After four years of Jesuit education and another four years of living in community, I finally “arrived” when I moved into a teeny apartment in a bustling neighborhood in Boston. I was surprised last summer to find that five years had gone in my garden-level (read: mostly underground), two-room home with drop ceilings and weird paneling on the walls.
As it turns out, I haven’t needed anything else. And I’ve been happy here.
Last night I sailed in the door after a typically busy day and set about to start dinner. I looked at my mess in the kitchen and thought “I don’t even have that much stuff, but somehow it has all congregated on the kitchen counters”. And then I thought about all the other stuff in the cabinets and closets. Can I still say “I don’t have that much stuff”?
I had a professor once who said “I hope this generation has guilt about justice the same way mine had guilt about sex”. I can assure him, we do, or at least I do. I believe it is wrong to have more than I need, yet I look around and see a closet full of clothes and a nice car and books overflowing to every corner of the apartment, and I feel guilty.
I do not want to want these things. I want it to be easy to “give away all I have and follow me”, but if I were asked today could I? This is where my spirit lives right now, and may for a long time. I’m fighting off the onslaught of stuff – or trying to convince myself that I am not complicit in my own aggregation of things I don’t need. Part of my heart believes that it is immoral to have more than I need, but clearly there is part of me that is fine with it.
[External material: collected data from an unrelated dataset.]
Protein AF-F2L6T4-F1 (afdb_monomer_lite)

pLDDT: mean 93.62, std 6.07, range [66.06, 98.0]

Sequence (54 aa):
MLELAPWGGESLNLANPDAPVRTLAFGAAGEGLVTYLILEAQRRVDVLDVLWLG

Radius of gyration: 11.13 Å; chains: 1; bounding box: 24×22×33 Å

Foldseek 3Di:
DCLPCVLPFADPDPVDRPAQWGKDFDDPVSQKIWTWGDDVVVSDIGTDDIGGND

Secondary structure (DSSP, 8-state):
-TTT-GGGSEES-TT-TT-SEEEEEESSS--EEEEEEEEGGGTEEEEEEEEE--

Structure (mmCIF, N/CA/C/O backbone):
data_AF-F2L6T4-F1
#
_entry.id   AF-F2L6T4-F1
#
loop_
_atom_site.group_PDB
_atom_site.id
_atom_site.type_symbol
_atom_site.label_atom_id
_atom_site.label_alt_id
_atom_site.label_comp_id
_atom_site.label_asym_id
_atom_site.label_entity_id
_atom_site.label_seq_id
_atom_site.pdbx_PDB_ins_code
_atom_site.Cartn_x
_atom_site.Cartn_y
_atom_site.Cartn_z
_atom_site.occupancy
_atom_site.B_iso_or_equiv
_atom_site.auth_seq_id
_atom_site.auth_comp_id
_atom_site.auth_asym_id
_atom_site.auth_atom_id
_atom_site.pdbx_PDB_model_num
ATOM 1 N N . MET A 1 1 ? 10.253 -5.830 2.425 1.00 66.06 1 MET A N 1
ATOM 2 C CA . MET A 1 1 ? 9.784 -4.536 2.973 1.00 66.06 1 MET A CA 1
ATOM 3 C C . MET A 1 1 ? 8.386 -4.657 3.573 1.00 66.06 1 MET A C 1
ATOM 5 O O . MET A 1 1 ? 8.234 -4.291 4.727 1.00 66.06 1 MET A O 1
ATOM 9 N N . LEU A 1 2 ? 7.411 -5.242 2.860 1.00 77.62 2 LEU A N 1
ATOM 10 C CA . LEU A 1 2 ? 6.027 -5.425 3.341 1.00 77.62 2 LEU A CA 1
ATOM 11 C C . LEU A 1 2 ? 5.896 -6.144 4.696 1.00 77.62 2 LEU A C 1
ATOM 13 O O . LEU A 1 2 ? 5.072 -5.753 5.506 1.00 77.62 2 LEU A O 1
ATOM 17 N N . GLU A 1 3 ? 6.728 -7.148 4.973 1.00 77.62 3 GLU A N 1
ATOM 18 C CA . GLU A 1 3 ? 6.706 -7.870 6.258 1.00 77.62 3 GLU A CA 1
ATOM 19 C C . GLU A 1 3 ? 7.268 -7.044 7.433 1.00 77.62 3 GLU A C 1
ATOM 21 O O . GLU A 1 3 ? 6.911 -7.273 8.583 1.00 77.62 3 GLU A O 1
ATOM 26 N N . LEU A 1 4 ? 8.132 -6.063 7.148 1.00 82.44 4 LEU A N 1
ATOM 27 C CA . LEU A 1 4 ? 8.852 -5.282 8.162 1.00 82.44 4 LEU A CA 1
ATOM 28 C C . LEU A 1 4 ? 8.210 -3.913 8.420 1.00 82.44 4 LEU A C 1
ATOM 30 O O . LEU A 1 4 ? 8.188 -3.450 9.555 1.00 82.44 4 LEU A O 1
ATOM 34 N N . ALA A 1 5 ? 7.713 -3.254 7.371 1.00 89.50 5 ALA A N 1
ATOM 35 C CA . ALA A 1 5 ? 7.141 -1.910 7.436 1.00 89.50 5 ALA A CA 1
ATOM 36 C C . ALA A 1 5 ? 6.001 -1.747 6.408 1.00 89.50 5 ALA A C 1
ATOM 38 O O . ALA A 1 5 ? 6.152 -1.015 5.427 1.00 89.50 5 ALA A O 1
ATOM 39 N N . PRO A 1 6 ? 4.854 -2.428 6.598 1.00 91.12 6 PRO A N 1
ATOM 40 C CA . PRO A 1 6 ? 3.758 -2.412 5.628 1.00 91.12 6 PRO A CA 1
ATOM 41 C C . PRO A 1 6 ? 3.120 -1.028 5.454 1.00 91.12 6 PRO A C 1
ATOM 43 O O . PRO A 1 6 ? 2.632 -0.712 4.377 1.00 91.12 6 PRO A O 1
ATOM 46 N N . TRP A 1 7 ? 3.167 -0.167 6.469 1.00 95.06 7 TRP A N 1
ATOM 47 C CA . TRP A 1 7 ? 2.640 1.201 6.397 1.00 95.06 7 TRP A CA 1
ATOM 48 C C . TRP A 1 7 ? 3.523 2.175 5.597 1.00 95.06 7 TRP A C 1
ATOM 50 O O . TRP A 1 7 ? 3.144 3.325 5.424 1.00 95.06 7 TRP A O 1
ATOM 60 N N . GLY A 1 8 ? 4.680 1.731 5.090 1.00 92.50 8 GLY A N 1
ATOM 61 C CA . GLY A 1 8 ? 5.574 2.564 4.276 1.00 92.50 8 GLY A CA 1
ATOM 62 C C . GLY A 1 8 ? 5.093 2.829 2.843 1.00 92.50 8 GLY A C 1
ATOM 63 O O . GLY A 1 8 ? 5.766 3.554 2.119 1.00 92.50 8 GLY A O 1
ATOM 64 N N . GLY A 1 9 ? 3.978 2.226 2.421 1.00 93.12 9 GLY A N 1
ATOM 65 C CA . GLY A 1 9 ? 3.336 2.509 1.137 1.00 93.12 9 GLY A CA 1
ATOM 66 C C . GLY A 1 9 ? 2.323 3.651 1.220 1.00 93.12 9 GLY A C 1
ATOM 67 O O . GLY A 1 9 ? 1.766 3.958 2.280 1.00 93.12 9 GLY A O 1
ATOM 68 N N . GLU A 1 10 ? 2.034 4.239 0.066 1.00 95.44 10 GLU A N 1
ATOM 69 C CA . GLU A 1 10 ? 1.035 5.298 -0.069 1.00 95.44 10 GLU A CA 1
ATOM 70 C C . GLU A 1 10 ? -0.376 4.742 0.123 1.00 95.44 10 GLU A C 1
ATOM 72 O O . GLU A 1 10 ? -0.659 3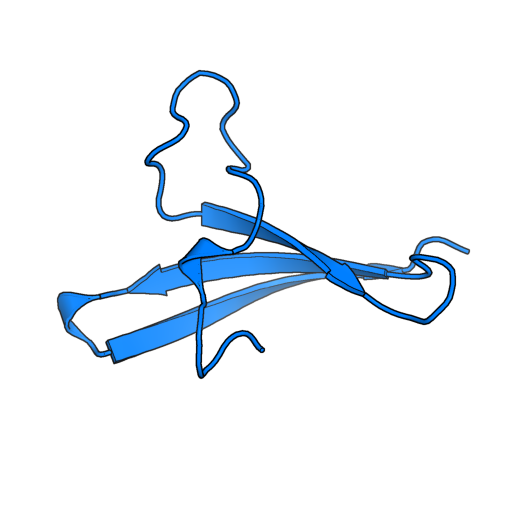.603 -0.251 1.00 95.44 10 GLU A O 1
ATOM 77 N N . SER A 1 11 ? -1.277 5.535 0.708 1.00 97.19 11 SER A N 1
ATOM 78 C CA . SER A 1 11 ? -2.692 5.154 0.792 1.00 97.19 11 SER A CA 1
ATOM 79 C C . SER A 1 11 ? -3.318 5.158 -0.596 1.00 97.19 11 SER A C 1
ATOM 81 O O . SER A 1 11 ? -3.245 6.159 -1.307 1.00 97.19 11 SER A O 1
ATOM 83 N N . LEU A 1 12 ? -4.003 4.068 -0.959 1.00 96.38 12 LEU A N 1
ATOM 84 C CA . LEU A 1 12 ? -4.769 4.025 -2.207 1.00 96.38 12 LEU A CA 1
ATOM 85 C C . LEU A 1 12 ? -5.913 5.054 -2.190 1.00 96.38 12 LEU A C 1
ATOM 87 O O . LEU A 1 12 ? -6.301 5.592 -3.225 1.00 96.38 12 LEU A O 1
ATOM 91 N N . ASN A 1 13 ? -6.462 5.339 -1.006 1.00 95.94 13 ASN A N 1
ATOM 92 C CA . ASN A 1 13 ? -7.485 6.358 -0.827 1.00 95.94 13 ASN A CA 1
ATOM 93 C C . ASN A 1 13 ? -6.842 7.686 -0.407 1.00 95.94 13 ASN A C 1
ATOM 95 O O . ASN A 1 13 ? -6.584 7.907 0.774 1.00 95.94 13 ASN A O 1
ATOM 99 N N . LEU A 1 14 ? -6.666 8.604 -1.358 1.00 93.50 14 LEU A N 1
ATOM 100 C CA . LEU A 1 14 ? -6.070 9.924 -1.107 1.00 93.50 14 LEU A CA 1
ATOM 101 C C . LEU A 1 14 ? -6.851 10.780 -0.093 1.00 93.50 14 LEU A C 1
ATOM 103 O O . LEU A 1 14 ? -6.268 11.637 0.563 1.00 93.50 14 LEU A O 1
ATOM 107 N N . ALA A 1 15 ? -8.159 10.550 0.059 1.00 97.12 15 ALA A N 1
ATOM 108 C CA . ALA A 1 15 ? -8.980 11.247 1.050 1.00 97.12 15 ALA A CA 1
ATOM 109 C C . ALA A 1 15 ? -8.847 10.653 2.465 1.00 97.12 15 ALA A C 1
ATOM 111 O O . ALA A 1 15 ? -9.354 11.232 3.423 1.00 97.12 15 ALA A O 1
ATOM 112 N N . ASN A 1 16 ? -8.187 9.499 2.601 1.00 96.19 16 ASN A N 1
ATOM 113 C CA . ASN A 1 16 ? -7.917 8.852 3.877 1.00 96.19 16 ASN A CA 1
ATOM 114 C C . ASN A 1 16 ? -6.469 8.320 3.917 1.00 96.19 16 ASN A C 1
ATOM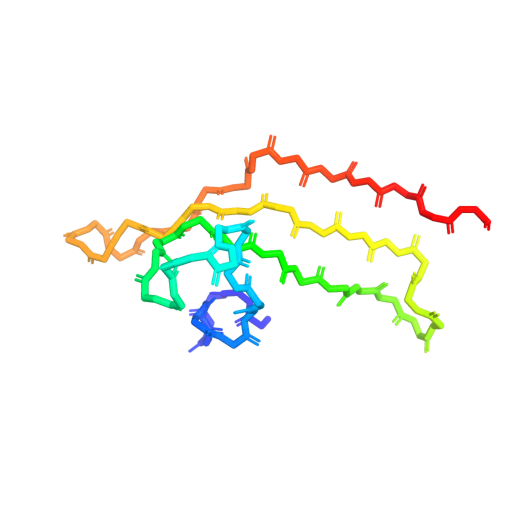 116 O O . ASN A 1 16 ? -6.232 7.146 3.603 1.00 96.19 16 ASN A O 1
ATOM 120 N N . PRO A 1 17 ? -5.500 9.160 4.329 1.00 94.69 17 PRO A N 1
ATOM 121 C CA . PRO A 1 17 ? -4.092 8.781 4.445 1.00 94.69 17 PRO A CA 1
ATOM 122 C C . PRO A 1 17 ? -3.826 7.621 5.409 1.00 94.69 17 PRO A C 1
ATOM 124 O O . PRO A 1 17 ? -2.782 6.984 5.294 1.00 94.69 17 PRO A O 1
ATOM 127 N N . ASP A 1 18 ? -4.766 7.313 6.308 1.00 95.62 18 ASP A N 1
ATOM 128 C CA . ASP A 1 18 ? -4.668 6.245 7.308 1.00 95.62 18 ASP A CA 1
ATOM 129 C C . ASP A 1 18 ? -5.338 4.935 6.854 1.00 95.62 18 ASP A C 1
ATOM 131 O O . ASP A 1 18 ? -5.350 3.949 7.590 1.00 95.62 18 ASP A O 1
ATOM 135 N N . ALA A 1 19 ? -5.886 4.874 5.634 1.00 97.44 19 ALA A N 1
ATOM 136 C CA . ALA A 1 19 ? -6.527 3.659 5.138 1.00 97.44 19 ALA A CA 1
ATOM 137 C C . ALA A 1 19 ? -5.531 2.475 5.070 1.00 97.44 19 ALA A C 1
ATOM 139 O O . ALA A 1 19 ? -4.354 2.663 4.754 1.00 97.44 19 ALA A O 1
ATOM 140 N N . PRO A 1 20 ? -5.979 1.234 5.333 1.00 97.25 20 PRO A N 1
ATOM 141 C CA . PRO A 1 20 ? -5.095 0.066 5.373 1.00 97.25 20 PRO A CA 1
ATOM 142 C C . PRO A 1 20 ? -4.781 -0.519 3.989 1.00 97.25 20 PRO A C 1
ATOM 144 O O . PRO A 1 20 ? -3.947 -1.417 3.890 1.00 97.25 20 PRO A O 1
ATOM 147 N N . VAL A 1 21 ? -5.450 -0.053 2.928 1.00 97.94 21 VAL A N 1
ATOM 148 C CA . VAL A 1 21 ? -5.124 -0.439 1.549 1.00 97.94 21 VAL A CA 1
ATOM 149 C C . VAL A 1 21 ? -4.067 0.514 1.015 1.00 97.94 21 VAL A C 1
ATOM 151 O O . VAL A 1 21 ? -4.279 1.728 0.969 1.00 97.94 21 VAL A O 1
ATOM 154 N N . ARG A 1 22 ? -2.934 -0.054 0.616 1.00 97.62 22 ARG A N 1
ATOM 155 C CA . ARG A 1 22 ? -1.723 0.675 0.263 1.00 97.62 22 ARG A CA 1
ATOM 156 C C . ARG A 1 22 ? -1.202 0.281 -1.106 1.00 97.62 22 ARG A C 1
ATOM 158 O O . ARG A 1 22 ? -1.439 -0.833 -1.570 1.00 97.62 22 ARG A O 1
ATOM 165 N N . THR A 1 23 ? -0.440 1.185 -1.705 1.00 96.94 23 THR A N 1
ATOM 166 C CA . THR A 1 23 ? 0.315 0.961 -2.936 1.00 96.94 23 THR A CA 1
ATOM 167 C C . THR A 1 23 ? 1.796 1.236 -2.715 1.00 96.94 23 THR A C 1
ATOM 169 O O . THR A 1 23 ? 2.155 2.232 -2.087 1.00 96.94 23 THR A O 1
ATOM 172 N N . LEU A 1 24 ? 2.661 0.378 -3.251 1.00 95.50 24 LEU A N 1
ATOM 173 C CA . LEU A 1 24 ? 4.113 0.539 -3.178 1.00 95.50 24 LEU A CA 1
ATOM 174 C C . LEU A 1 24 ? 4.745 0.231 -4.537 1.00 95.50 24 LEU A C 1
ATOM 176 O O . LEU A 1 24 ? 4.529 -0.848 -5.092 1.00 95.50 24 LEU A O 1
ATOM 180 N N . ALA A 1 25 ? 5.520 1.175 -5.071 1.00 95.06 25 ALA A N 1
ATOM 181 C CA . ALA A 1 25 ? 6.313 0.939 -6.273 1.00 95.06 25 ALA A CA 1
ATOM 182 C C . ALA A 1 25 ? 7.519 0.044 -5.945 1.00 95.06 25 ALA A C 1
ATOM 184 O O . ALA A 1 25 ? 8.108 0.152 -4.867 1.00 95.06 25 ALA A O 1
ATOM 185 N N . PHE A 1 26 ? 7.888 -0.844 -6.864 1.00 92.69 26 PHE A N 1
ATOM 186 C CA . PHE A 1 26 ? 9.025 -1.747 -6.722 1.00 92.69 26 PHE A CA 1
ATOM 187 C C . PHE A 1 26 ? 9.811 -1.881 -8.029 1.00 92.69 26 PHE A C 1
ATOM 189 O O . PHE A 1 26 ? 9.336 -1.516 -9.102 1.00 92.69 26 PHE A O 1
ATOM 196 N N . GLY A 1 27 ? 11.019 -2.435 -7.904 1.00 93.00 27 GLY A N 1
ATOM 197 C CA . GLY A 1 27 ? 12.006 -2.490 -8.979 1.00 93.00 27 GLY A CA 1
ATOM 198 C C . GLY A 1 27 ? 12.918 -1.253 -8.989 1.00 93.00 27 GLY A C 1
ATOM 199 O O . GLY A 1 27 ? 12.664 -0.277 -8.280 1.00 93.00 27 GLY A O 1
ATOM 200 N N . ALA A 1 28 ? 14.045 -1.330 -9.700 1.00 91.94 28 ALA A N 1
ATOM 201 C CA . ALA A 1 28 ? 15.098 -0.313 -9.642 1.00 91.94 28 ALA A CA 1
ATOM 202 C C . ALA A 1 28 ? 14.666 1.026 -10.260 1.00 91.94 28 ALA A C 1
ATOM 204 O O . ALA A 1 28 ? 15.117 2.080 -9.812 1.00 91.94 28 ALA A O 1
ATOM 205 N N . ALA A 1 29 ? 13.793 0.976 -11.263 1.00 93.00 29 ALA A N 1
ATOM 206 C CA . ALA A 1 29 ? 13.223 2.136 -11.935 1.00 93.00 29 ALA A CA 1
ATOM 207 C C . ALA A 1 29 ? 11.725 2.332 -11.633 1.00 93.00 29 ALA A C 1
ATOM 209 O O . ALA A 1 29 ? 11.102 3.215 -12.219 1.00 93.00 29 ALA A O 1
ATOM 210 N N . GLY A 1 30 ? 11.144 1.544 -10.720 1.00 92.81 30 GLY A N 1
ATOM 211 C CA . GLY A 1 30 ? 9.703 1.563 -10.458 1.00 92.81 30 GLY A CA 1
ATOM 212 C C . GLY A 1 30 ? 8.906 0.813 -11.525 1.00 92.81 30 GLY A C 1
ATOM 213 O O . GLY A 1 30 ? 7.833 1.251 -11.917 1.00 92.81 30 GLY A O 1
ATOM 214 N N . GLU A 1 31 ? 9.438 -0.311 -12.002 1.00 95.75 31 GLU A N 1
ATOM 215 C CA . GLU A 1 31 ? 8.872 -1.161 -13.057 1.00 95.75 31 GLU A CA 1
ATOM 216 C C . GLU A 1 31 ? 7.602 -1.907 -12.618 1.00 95.75 31 GLU A C 1
ATOM 218 O O . GLU A 1 31 ? 6.952 -2.584 -13.415 1.00 95.75 31 GLU A O 1
ATOM 223 N N . GLY A 1 32 ? 7.230 -1.826 -11.343 1.00 96.44 32 GLY A N 1
ATOM 224 C CA . GLY A 1 32 ? 6.001 -2.424 -10.855 1.00 96.44 32 GLY A CA 1
ATOM 225 C C . GLY A 1 32 ? 5.385 -1.671 -9.691 1.00 96.44 32 GLY A C 1
ATOM 226 O O . GLY A 1 32 ? 6.042 -0.914 -8.978 1.00 96.44 32 GLY A O 1
ATOM 227 N N . LEU A 1 33 ? 4.095 -1.907 -9.493 1.00 96.62 33 LEU A N 1
ATOM 228 C CA . LEU A 1 33 ? 3.297 -1.371 -8.405 1.00 96.62 33 LEU A CA 1
ATOM 229 C C . LEU A 1 33 ? 2.541 -2.523 -7.745 1.00 96.62 33 LEU A C 1
ATOM 231 O O . LEU A 1 33 ? 1.822 -3.264 -8.414 1.00 96.62 33 LEU A O 1
ATOM 235 N N . VAL A 1 34 ? 2.698 -2.686 -6.434 1.00 97.12 34 VAL A N 1
ATOM 236 C CA . VAL A 1 34 ? 1.91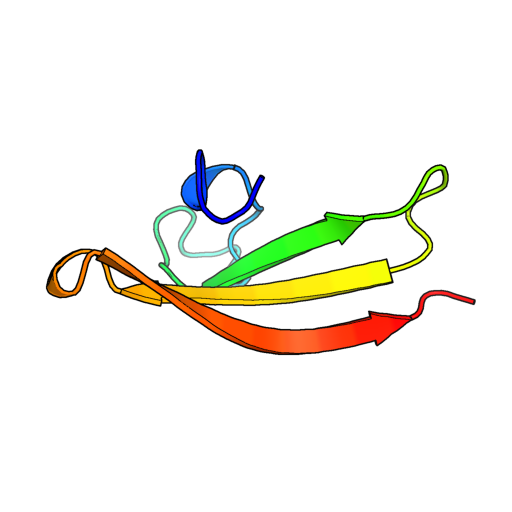9 -3.654 -5.654 1.00 97.12 34 VAL A CA 1
ATOM 237 C C . VAL A 1 34 ? 0.842 -2.932 -4.860 1.00 97.12 34 VAL A C 1
ATOM 239 O O . VAL A 1 34 ? 1.138 -1.961 -4.164 1.00 97.12 34 VAL A O 1
ATOM 242 N N . THR A 1 35 ? -0.391 -3.429 -4.936 1.00 97.88 35 THR A N 1
ATOM 243 C CA . THR A 1 35 ? -1.502 -3.009 -4.075 1.00 97.88 35 THR A CA 1
ATOM 244 C C . THR A 1 35 ? -1.750 -4.084 -3.027 1.00 97.88 35 THR A C 1
ATOM 246 O O . THR A 1 35 ? -1.860 -5.266 -3.357 1.00 97.88 35 THR A O 1
ATOM 249 N N . TYR A 1 36 ? -1.847 -3.699 -1.759 1.00 97.81 36 TYR A N 1
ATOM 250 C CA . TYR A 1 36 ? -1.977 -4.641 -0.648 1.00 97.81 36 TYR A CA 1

When I was an undergrad and went to the outskirts of Tijuana to build houses, I returned with the requisite culture shock and discomfort. After a few weeks of not knowing what to do in this culture, it occurred to me that I had to bloom where I was planted. I was born in a hospital in Hartford, not in a village in a third-world country, and there’s nothing I can do to change it.
Here I am, in a culture that doesn’t satisfy my desire for justice and rightness (but could any culture do so?). I know I have to swim in it. I know I have no choice. But I have to have a choice, or rather I have to make a thousand choices every day, striking that balance of blooming where I’m planted and living a moral and just life.
I don’t mind guilt. Sometimes we should feel guilty – it’s a sign that we’re not doing it right. Maybe part of opting for the poor is feeling guilty about having more than them. Maybe the guilt is a blessing, a sign that I have not yet lost the itch for goodness, and that I haven’t missed my opportunity to be numbered among those who hunger and thirst for justice.